When Celiac is Silent
IT WAS supposed to be the best summer ever. At 18, Marisa Fraimow, slight, pretty and sunny of nature, was looking forward to her high school graduation and to leaving the family home in Ardmore, on the outskirts of Philadelphia, for Pennsylvania State University.
Of course, she did have to get her wisdom teeth removed, which wouldn’t be fun. But that was it. At least, it was until her pre-college physical with her family doctor this past June. That turned her world upside down.
Her mom, Lisa Fraimow, had asked the doctor to check for everything from vitamin deficiencies to antibody levels and her thyroid – the latter because Lisa was herself in remission from Graves disease, an autoimmune disorder that involves the thyroid. Marisa knew her mom was just anxious about her moving to a dorm nearly 200 miles away. Besides, she figured she’d be fine.
Blood test results showed otherwise. Marisa had practically no vitamin D, crucial for the development of healthy bones and teeth. What’s more, her system contained antibodies that indicate celiac disease, the hereditary autoimmune disorder in which the body virulently rejects gluten, a protein found in wheat, rye and barley.
Marisa couldn’t believe she had celiac disease – she felt fine. Tired, occasionally, but that was it. Now, on the cusp of college, she was already different from classmates she didn’t yet know. Her own body had turned against her.

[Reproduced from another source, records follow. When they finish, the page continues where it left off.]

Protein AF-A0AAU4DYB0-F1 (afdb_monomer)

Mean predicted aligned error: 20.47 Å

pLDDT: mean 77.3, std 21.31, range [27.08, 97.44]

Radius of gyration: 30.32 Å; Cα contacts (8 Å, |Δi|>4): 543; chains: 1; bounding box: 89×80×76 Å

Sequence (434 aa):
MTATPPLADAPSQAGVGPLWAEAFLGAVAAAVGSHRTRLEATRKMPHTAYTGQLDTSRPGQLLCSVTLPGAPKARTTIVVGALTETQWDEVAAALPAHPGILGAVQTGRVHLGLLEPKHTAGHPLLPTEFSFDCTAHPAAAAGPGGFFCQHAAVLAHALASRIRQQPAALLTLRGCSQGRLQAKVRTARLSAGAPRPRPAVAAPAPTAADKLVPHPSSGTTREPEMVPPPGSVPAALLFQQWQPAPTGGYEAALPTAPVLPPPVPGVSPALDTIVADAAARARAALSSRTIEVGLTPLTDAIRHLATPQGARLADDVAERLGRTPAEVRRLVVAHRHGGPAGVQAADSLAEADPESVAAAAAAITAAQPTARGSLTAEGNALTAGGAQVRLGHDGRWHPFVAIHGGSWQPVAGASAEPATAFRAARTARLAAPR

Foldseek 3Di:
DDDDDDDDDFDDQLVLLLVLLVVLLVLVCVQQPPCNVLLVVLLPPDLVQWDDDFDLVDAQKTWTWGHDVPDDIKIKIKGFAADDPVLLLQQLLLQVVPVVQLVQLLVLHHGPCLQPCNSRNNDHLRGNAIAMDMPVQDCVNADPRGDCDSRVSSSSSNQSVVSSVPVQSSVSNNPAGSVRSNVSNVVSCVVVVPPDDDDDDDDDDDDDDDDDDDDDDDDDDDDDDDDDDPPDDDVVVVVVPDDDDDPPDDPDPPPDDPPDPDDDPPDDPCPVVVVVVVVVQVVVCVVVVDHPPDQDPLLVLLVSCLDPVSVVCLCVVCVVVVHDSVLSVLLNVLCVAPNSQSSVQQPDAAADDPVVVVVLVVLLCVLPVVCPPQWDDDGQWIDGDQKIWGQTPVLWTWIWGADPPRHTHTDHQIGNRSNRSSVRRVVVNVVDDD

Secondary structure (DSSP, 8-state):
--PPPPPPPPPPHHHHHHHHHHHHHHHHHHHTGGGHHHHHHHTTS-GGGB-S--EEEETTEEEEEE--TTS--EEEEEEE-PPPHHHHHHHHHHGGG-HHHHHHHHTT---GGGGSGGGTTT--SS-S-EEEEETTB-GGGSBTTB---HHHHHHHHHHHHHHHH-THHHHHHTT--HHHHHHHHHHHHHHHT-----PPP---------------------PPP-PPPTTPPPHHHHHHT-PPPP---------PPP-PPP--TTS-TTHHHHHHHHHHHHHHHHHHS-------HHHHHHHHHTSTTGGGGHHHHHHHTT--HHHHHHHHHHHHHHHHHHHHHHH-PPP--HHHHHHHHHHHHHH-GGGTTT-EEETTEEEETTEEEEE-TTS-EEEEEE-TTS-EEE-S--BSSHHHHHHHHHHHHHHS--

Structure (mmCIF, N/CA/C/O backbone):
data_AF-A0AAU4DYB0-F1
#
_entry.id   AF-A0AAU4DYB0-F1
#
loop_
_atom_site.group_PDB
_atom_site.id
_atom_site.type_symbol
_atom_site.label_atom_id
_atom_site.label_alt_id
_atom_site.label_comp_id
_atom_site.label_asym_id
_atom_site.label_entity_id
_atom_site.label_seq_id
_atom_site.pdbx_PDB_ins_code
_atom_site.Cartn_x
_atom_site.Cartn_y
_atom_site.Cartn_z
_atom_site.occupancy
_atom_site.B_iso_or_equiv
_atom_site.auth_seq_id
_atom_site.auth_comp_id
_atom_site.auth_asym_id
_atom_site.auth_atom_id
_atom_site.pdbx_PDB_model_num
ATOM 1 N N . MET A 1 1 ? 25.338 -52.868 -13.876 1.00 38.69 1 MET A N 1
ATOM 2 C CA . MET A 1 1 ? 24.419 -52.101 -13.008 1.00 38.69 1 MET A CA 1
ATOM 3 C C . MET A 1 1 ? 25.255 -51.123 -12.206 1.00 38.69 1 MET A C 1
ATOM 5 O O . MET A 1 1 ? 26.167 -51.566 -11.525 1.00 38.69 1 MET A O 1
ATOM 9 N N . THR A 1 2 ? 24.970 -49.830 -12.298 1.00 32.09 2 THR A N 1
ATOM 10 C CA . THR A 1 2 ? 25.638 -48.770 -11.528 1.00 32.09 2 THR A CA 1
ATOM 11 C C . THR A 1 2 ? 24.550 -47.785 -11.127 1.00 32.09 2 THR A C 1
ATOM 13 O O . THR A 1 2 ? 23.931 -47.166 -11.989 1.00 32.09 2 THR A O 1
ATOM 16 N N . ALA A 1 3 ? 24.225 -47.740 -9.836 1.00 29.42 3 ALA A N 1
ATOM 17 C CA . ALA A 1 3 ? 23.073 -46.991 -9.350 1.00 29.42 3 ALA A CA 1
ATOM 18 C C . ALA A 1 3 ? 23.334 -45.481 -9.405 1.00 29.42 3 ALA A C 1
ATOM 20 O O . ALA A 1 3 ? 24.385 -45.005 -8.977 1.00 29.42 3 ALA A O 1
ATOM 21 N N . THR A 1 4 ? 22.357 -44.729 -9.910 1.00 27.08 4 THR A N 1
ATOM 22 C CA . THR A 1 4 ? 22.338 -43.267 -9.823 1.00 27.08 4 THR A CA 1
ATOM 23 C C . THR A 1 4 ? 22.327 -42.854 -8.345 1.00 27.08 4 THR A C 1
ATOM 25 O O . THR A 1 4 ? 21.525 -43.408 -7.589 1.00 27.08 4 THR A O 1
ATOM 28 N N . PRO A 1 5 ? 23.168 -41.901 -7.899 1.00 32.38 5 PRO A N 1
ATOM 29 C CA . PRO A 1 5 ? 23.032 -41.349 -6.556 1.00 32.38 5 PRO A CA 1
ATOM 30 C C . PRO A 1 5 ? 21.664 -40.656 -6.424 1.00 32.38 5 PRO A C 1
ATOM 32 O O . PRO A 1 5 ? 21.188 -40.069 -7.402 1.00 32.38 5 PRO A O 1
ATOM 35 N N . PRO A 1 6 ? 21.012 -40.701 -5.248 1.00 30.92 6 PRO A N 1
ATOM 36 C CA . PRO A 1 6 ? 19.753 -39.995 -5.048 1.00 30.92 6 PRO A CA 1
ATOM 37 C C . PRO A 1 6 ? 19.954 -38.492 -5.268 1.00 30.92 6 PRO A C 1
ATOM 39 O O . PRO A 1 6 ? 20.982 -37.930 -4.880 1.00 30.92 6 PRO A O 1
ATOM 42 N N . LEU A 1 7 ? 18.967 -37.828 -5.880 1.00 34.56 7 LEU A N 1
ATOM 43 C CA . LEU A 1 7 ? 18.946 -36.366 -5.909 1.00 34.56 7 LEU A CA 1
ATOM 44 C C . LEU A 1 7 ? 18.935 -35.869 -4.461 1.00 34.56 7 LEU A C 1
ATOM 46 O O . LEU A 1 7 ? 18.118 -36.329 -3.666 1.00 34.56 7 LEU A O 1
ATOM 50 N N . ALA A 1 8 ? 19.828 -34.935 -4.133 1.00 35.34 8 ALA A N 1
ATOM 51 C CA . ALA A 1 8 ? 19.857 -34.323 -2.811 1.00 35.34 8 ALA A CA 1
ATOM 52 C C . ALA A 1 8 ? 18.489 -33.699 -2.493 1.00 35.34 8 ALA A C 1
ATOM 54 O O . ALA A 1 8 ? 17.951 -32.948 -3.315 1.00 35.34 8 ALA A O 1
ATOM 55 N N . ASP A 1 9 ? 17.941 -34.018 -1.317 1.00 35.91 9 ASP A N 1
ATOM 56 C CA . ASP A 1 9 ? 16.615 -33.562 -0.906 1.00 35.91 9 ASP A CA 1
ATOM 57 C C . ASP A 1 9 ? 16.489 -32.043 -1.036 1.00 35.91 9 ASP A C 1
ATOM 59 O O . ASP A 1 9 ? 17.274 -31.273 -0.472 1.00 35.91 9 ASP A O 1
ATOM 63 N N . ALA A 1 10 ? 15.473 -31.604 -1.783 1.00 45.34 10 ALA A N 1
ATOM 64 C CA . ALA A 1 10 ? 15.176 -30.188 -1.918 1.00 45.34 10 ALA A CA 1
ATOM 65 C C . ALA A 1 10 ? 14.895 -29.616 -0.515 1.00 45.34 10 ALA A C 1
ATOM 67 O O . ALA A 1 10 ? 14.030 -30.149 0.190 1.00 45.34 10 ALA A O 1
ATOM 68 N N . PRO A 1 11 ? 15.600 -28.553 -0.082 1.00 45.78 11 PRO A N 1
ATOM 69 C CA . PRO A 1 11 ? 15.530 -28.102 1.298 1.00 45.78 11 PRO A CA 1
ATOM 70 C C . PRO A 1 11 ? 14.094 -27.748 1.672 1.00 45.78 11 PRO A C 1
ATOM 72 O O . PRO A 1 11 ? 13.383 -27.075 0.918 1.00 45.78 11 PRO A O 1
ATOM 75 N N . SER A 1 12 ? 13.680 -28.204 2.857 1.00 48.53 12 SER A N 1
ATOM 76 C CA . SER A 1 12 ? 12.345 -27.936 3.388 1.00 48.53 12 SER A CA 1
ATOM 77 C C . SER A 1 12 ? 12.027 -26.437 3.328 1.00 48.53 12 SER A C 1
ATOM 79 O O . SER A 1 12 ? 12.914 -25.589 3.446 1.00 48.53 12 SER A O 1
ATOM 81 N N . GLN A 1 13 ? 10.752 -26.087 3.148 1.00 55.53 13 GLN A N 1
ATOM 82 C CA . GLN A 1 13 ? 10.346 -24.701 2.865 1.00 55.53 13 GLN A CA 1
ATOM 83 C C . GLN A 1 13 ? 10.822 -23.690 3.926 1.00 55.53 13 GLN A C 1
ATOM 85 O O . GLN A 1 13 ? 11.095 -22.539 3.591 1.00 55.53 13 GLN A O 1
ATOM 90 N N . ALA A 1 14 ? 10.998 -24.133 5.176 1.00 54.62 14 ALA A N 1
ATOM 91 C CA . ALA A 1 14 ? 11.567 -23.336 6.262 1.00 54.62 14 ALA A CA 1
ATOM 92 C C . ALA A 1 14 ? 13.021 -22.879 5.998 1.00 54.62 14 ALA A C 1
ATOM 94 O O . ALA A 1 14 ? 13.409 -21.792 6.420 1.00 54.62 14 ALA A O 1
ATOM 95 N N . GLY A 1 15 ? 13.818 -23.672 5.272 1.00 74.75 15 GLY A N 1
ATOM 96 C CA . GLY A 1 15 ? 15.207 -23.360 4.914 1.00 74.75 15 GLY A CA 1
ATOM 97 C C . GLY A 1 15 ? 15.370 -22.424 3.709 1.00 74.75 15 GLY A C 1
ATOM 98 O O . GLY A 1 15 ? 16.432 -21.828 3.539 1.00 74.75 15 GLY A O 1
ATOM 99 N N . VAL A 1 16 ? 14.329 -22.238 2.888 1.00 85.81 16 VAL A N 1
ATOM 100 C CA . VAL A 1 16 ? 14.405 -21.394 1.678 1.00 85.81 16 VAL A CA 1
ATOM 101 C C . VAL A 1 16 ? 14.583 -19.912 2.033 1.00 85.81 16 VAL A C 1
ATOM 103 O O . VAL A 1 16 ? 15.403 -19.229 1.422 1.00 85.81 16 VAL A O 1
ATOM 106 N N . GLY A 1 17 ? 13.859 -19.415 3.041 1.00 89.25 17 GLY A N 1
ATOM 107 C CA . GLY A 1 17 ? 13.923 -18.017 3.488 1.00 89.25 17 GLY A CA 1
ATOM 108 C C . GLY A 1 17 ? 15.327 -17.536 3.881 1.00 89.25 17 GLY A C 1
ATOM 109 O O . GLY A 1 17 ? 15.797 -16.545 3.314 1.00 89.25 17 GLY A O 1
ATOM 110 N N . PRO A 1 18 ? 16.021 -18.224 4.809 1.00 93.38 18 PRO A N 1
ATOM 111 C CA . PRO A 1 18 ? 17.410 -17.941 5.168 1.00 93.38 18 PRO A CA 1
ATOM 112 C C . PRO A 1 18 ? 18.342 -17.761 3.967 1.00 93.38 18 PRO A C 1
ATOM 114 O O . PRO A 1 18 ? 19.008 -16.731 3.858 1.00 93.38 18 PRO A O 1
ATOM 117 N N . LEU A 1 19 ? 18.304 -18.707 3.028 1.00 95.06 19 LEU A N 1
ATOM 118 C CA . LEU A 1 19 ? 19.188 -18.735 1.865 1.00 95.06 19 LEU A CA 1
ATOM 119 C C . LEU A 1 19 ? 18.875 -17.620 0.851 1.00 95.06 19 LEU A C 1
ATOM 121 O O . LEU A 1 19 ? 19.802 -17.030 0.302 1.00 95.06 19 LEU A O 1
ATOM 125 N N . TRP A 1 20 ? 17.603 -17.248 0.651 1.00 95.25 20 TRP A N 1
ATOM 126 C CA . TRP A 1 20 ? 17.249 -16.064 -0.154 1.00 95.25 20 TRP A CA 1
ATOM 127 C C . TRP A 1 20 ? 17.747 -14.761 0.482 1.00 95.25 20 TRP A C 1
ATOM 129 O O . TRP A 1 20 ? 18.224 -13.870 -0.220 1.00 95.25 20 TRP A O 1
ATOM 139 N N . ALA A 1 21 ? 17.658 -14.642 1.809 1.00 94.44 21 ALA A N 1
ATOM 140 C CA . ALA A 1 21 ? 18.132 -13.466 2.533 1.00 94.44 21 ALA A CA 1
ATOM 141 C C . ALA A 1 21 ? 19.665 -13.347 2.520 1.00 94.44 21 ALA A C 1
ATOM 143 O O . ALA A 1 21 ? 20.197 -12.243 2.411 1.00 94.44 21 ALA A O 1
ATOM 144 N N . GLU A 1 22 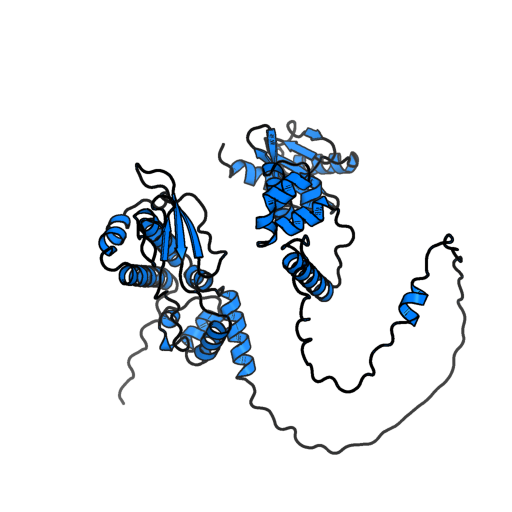? 20.377 -14.470 2.611 1.00 94.50 22 GLU A N 1
ATOM 145 C CA . GLU A 1 22 ? 21.838 -14.528 2.512 1.00 94.50 22 GLU A CA 1
ATOM 146 C C . GLU A 1 22 ? 22.332 -14.273 1.081 1.00 94.50 22 GLU A C 1
ATOM 148 O O . GLU A 1 22 ? 23.258 -13.484 0.905 1.00 94.50 22 GLU A O 1
ATOM 153 N N . ALA A 1 23 ? 21.664 -14.814 0.057 1.00 95.81 23 ALA A N 1
ATOM 154 C CA . ALA A 1 23 ? 21.957 -14.497 -1.342 1.00 95.81 23 ALA A CA 1
ATOM 155 C C . ALA A 1 23 ? 21.725 -13.007 -1.664 1.00 95.81 23 ALA A C 1
ATOM 157 O O . ALA A 1 23 ? 22.555 -12.378 -2.321 1.00 95.81 23 ALA A O 1
ATOM 158 N N . PHE A 1 24 ? 20.645 -12.409 -1.144 1.00 95.81 24 PHE A N 1
ATOM 159 C CA . PHE A 1 24 ? 20.391 -10.971 -1.268 1.00 95.81 24 PHE A CA 1
ATOM 160 C C . PHE A 1 24 ? 21.482 -10.125 -0.586 1.00 95.81 24 PHE A C 1
ATOM 162 O O . PHE A 1 24 ? 22.005 -9.195 -1.197 1.00 95.81 24 PHE A O 1
ATOM 169 N N . LEU A 1 25 ? 21.873 -10.456 0.652 1.00 94.81 25 LEU A N 1
ATOM 170 C CA . LEU A 1 25 ? 22.963 -9.752 1.339 1.00 94.81 25 LEU A CA 1
ATOM 171 C C . LEU A 1 25 ? 24.318 -9.953 0.646 1.00 94.81 25 LEU A C 1
ATOM 173 O O . LEU A 1 25 ? 25.132 -9.034 0.658 1.00 94.81 25 LEU A O 1
ATOM 177 N N . GLY A 1 26 ? 24.547 -11.103 0.006 1.00 94.38 26 GLY A N 1
ATOM 178 C CA . GLY A 1 26 ? 25.706 -11.349 -0.852 1.00 94.38 26 GLY A CA 1
ATOM 179 C C . GLY A 1 26 ? 25.736 -10.432 -2.077 1.00 94.38 26 GLY A C 1
ATOM 180 O O . GLY A 1 26 ? 26.770 -9.830 -2.357 1.00 94.38 26 GLY A O 1
ATOM 181 N N . ALA A 1 27 ? 24.596 -10.252 -2.751 1.00 94.50 27 ALA A N 1
ATOM 182 C CA . ALA A 1 27 ? 24.463 -9.325 -3.876 1.00 94.50 27 ALA A CA 1
ATOM 183 C C . ALA A 1 27 ? 24.703 -7.860 -3.456 1.00 94.50 27 ALA A C 1
ATOM 185 O O . ALA A 1 27 ? 25.480 -7.157 -4.100 1.00 94.50 27 ALA A O 1
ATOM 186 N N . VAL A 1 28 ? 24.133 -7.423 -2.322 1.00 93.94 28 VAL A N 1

Marisa had a version of celiac disease known as “silent” or “latent” – people with it have no symptoms that point to a disorder affecting the digestive system. In fact, some may have no symptoms at all. Yet, even in its “silent” form, celiac disease can take a toll on multiple organs with varying of degrees of severity. The long list of associated symptoms includes skin rashes, mouth sores, osteoporosis, infertility and even lymphoma, a type of cancer that affects the cells in the immune system.
Exact statistics on how many people are walking around with silent celiac disease are hard to come by but, as demonstrated in scientific literature, a whopping 10 percent of those closely related to someone with celiac disease may have it without suspecting a thing. “If you have celiac disease,” says Dr. Peter Green, founder of the Celiac Disease Center at the Columbia University Medical Center, “it’s important that your family get tested, too.”
BEFORE she was diagnosed, Marisa already knew about the presence of gluten in all sorts of foods, cosmetics and pharmaceutical products because her older sister Nadina, like so many North Americans, had eliminated the protein from her diet the year before. To support Nadina, she’d even done a senior class project on gluten-free desserts, creating recipes that included dark chocolate apple cake – her favorite.
But a crash course in the disease itself, one in the family of autoimmune disorders that also include multiple sclerosis, Type 1 diabetes and her mom’s own Graves disease, would teach this freshman a lot more.
Like how the rejection of gluten was causing damage to finger-like protrusions in the walls of her small intestine called villi, necessary for her body to properly absorb key nutrients like iron, folic acid and vitamins D and B12. Or how her slight fatigue could have been a sign all along. How the diagnosis is done in two phases: the blood screening and, if that proves positive, an intestinal biopsy. And how the only treatment is to go completely gluten-free.